Thursday 27 November 2014

How Many Colleges Should I Apply To?

A worried parent recently said to me – “The school is limiting the number of U.S. colleges to which my daughter can apply to ten.”  My response: “Ten?! That’s a lot of applications!”

Until recently students were satisfied with applying to around six colleges. But with the tightening of admit rates, applicants are casting a wider net to distribute their chances of admissions to good colleges. Indeed, many highly selective colleges claim that they could reproduce their incoming class three times over and still have a perfectly qualified pool of students. All of this is making ambitious students anxious. In response applicants add more colleges to their list, hoping that they will be in the ‘right’ group of one of the three qualified batches for at least one top tier college.

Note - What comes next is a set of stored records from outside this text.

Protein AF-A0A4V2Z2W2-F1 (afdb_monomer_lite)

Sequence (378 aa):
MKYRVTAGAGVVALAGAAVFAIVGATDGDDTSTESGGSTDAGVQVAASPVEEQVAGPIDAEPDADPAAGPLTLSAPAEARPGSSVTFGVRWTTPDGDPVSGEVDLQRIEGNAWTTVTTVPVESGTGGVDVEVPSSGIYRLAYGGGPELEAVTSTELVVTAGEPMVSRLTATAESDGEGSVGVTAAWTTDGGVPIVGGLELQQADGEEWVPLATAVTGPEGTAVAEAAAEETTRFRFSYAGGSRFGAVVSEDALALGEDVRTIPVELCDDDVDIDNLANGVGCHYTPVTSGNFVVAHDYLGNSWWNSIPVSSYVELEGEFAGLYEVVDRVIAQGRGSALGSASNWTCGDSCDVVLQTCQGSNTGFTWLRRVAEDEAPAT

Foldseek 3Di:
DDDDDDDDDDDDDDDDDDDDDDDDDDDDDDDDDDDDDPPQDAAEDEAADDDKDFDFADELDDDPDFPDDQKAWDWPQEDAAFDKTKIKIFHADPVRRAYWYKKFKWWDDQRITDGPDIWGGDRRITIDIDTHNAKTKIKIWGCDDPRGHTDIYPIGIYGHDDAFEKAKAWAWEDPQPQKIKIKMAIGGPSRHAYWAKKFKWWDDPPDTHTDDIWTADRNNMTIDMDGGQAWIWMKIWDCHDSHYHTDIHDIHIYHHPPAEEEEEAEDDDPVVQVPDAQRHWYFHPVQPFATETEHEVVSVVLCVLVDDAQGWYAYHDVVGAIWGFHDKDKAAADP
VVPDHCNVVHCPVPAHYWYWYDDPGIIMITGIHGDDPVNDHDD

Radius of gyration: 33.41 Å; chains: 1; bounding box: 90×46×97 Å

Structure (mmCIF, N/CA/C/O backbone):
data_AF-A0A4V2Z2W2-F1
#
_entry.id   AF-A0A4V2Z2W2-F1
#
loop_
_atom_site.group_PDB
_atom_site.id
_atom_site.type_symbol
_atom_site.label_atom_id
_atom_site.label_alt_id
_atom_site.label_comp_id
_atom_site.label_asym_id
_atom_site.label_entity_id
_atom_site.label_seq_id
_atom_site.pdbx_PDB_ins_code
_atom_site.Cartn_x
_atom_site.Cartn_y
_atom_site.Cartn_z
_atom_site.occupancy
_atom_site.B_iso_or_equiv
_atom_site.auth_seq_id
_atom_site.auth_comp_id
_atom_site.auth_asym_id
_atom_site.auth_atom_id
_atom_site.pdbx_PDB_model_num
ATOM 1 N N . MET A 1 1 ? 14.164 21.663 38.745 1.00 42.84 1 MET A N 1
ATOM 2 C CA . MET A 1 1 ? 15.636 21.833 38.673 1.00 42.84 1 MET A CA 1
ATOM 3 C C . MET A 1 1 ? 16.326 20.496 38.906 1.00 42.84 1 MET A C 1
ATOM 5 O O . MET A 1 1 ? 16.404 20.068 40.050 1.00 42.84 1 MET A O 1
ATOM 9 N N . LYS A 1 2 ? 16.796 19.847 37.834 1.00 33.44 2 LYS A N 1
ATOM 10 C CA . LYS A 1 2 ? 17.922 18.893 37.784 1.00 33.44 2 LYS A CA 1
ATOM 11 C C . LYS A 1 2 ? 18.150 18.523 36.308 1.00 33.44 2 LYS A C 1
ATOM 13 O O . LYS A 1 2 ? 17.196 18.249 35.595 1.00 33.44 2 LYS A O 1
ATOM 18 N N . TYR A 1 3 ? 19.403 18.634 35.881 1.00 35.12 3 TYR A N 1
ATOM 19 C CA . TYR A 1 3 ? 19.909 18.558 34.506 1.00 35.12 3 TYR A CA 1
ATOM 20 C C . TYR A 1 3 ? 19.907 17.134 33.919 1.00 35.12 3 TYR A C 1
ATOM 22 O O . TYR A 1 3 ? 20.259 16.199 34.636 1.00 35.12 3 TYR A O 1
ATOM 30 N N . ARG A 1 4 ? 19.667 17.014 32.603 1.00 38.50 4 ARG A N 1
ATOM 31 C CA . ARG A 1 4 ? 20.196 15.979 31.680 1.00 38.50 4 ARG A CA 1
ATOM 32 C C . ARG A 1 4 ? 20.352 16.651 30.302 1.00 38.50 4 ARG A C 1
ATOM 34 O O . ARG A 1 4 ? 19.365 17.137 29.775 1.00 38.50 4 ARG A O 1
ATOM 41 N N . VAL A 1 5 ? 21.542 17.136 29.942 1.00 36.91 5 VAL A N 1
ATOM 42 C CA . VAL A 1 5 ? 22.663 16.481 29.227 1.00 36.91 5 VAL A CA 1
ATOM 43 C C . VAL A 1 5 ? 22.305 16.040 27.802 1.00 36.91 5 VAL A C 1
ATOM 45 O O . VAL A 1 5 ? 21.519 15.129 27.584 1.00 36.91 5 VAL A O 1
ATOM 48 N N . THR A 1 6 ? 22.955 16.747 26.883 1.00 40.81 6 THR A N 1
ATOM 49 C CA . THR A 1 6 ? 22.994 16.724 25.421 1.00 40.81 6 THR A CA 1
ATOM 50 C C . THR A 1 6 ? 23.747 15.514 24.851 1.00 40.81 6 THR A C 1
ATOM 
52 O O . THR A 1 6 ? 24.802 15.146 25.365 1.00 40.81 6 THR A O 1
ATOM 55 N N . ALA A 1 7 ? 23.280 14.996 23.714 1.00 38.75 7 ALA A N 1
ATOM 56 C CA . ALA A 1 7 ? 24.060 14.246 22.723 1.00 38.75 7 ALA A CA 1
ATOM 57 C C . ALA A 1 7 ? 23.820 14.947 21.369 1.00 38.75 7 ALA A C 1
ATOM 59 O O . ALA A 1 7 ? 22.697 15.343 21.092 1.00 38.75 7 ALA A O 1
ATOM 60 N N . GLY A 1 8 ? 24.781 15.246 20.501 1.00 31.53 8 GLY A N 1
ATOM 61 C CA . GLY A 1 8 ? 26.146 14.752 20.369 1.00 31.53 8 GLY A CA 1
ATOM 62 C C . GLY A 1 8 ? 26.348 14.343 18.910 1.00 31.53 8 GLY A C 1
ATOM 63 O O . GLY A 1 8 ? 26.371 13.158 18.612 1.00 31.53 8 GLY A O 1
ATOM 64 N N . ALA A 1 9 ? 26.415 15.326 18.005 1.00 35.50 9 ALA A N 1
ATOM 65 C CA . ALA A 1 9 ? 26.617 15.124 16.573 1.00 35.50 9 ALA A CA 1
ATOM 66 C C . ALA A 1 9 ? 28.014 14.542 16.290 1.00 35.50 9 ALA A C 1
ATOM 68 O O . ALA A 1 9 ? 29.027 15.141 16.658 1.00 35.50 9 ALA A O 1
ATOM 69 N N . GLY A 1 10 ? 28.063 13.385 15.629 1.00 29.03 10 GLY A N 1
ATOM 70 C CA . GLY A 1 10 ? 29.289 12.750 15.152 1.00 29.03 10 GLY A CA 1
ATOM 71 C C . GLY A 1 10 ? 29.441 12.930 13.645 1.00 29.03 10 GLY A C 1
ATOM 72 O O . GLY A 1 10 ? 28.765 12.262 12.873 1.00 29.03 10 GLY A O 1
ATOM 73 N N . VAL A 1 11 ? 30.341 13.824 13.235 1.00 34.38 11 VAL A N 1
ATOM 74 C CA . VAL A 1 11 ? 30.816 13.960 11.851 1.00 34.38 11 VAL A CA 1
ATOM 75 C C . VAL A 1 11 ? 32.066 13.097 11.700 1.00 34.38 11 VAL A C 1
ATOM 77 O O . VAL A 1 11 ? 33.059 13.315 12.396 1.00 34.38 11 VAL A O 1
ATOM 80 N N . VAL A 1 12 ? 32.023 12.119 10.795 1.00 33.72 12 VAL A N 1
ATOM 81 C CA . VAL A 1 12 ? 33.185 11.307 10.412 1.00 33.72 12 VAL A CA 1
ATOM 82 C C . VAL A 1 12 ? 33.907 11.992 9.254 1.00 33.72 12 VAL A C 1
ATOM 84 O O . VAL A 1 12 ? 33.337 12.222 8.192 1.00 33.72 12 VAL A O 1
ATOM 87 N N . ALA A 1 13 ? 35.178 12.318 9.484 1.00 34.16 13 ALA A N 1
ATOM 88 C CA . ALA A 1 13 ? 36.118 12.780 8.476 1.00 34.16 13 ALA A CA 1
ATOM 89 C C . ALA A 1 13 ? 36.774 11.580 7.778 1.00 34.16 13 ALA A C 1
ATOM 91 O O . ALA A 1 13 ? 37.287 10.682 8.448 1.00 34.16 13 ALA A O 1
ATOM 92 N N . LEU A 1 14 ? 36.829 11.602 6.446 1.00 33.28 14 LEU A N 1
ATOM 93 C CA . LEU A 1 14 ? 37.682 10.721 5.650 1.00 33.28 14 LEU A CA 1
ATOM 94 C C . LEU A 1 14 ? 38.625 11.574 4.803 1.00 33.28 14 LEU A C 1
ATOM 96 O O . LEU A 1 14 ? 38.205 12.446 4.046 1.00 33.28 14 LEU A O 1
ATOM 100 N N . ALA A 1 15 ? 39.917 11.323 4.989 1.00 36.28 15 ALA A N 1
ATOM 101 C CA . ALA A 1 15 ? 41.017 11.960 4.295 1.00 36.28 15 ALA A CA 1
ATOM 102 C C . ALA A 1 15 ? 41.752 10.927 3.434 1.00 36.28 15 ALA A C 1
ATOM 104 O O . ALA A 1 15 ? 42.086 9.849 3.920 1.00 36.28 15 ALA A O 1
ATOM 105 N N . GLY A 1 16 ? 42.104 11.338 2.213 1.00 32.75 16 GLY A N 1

I still believe, however, that ten colleges are more than enough for any student. The scattershot approach to applications is flawed for several reasons, not the least of which is that a student cannot possibly execute good quality on more than ten colleges. As students in class 12 struggle to complete their schoolwork and take standardized tests (SAT/ACT), adding more unique college essays is an unnecessary burden and usually produces substandard work. While it is ok to repurpose some material from application to application (e.g. your list of favorite books or what you did during the summer will be the same anywhere you apply), the supplemental essays on “Why College X” needs to be well researched and thoughtful. Colleges that include these essays use them to see if you really know why you want to attend their college. If your response is too generic (e.g. I want to attend because of the diverse student body, renown faculty and world-class resources) the essay will not add value to your application.

Where I often see student’s list bulging unnecessarily is in the “dream” category; colleges where they want to “try.” But remember a dream college is not one where you have absolutely no chance and your test scores and marks are far below the college’s average. A dream college should meet the following criteria 1.) It is your top choice college 2.)  Your marks and scores fall in the middle or slightly below the 25-75% median range  3.) The college’s selectivity is above 15%. Only if you have above 700 in all three sections of the SAT should you consider “trying” for an Ivy+ college (The Ivy league plus Stanford, Duke, MIT, Chicago).

A student I worked with last year violated several of these pieces of advice by applying to 22 colleges. In the end he was admitted to only six, all but one of which we had considered safety colleges. He was rejected at eleven, nine of which had less than a 15% admissions rate, the other two were public Ivies, notoriously difficult for out-of-state students. And he was waitlisted at five highly selective colleges. While we will never know exactly the reason for this outcome, my hunch is that this student would have fared much better, and not been waitlisted at so many colleges if he had spent his time perfecting fewer applications and even cultivating relationships with faculty and admissions at a more targeted number of colleges. 

So with all of this in mind, choose your colleges carefully. Make sure they are the right ones for you and that your chances are well distributed in relation to your academic record – a group of colleges where your qualifications range from below the average to well above the average.  Though there is no perfect formula or magic number, I am quite confident that a number below ten is a good rule of thumb.

6 comments:

  1. This comment has been removed by the author.

    ReplyDelete
  2. You have added the good info about the publication. You obviously observed this APK theme. You connected 38 way. I have perused this post log times. So, Visit this website website and gain more info for the students.

    ReplyDelete
  3. This comment has been removed by the author.

    ReplyDelete
  4. I think it is better to focus on some specific number if you really wanted to get into something better as these little amount will help you to focus on your study. http://www.admissionsessay.net/common-application-essay-questions-and-samples/personal-opinion-essay-sample/ It's help me a lot on my thesis writing.

    ReplyDelete
  5. I love to read blog and I got this but I have some advice for you to try to write more words content to get more value from your users. like this on this blog post

    ReplyDelete
  6. I would say apply for many colleges as many as you can. You should set your priority so this will help you to understand where you can believe on this page and it's topic.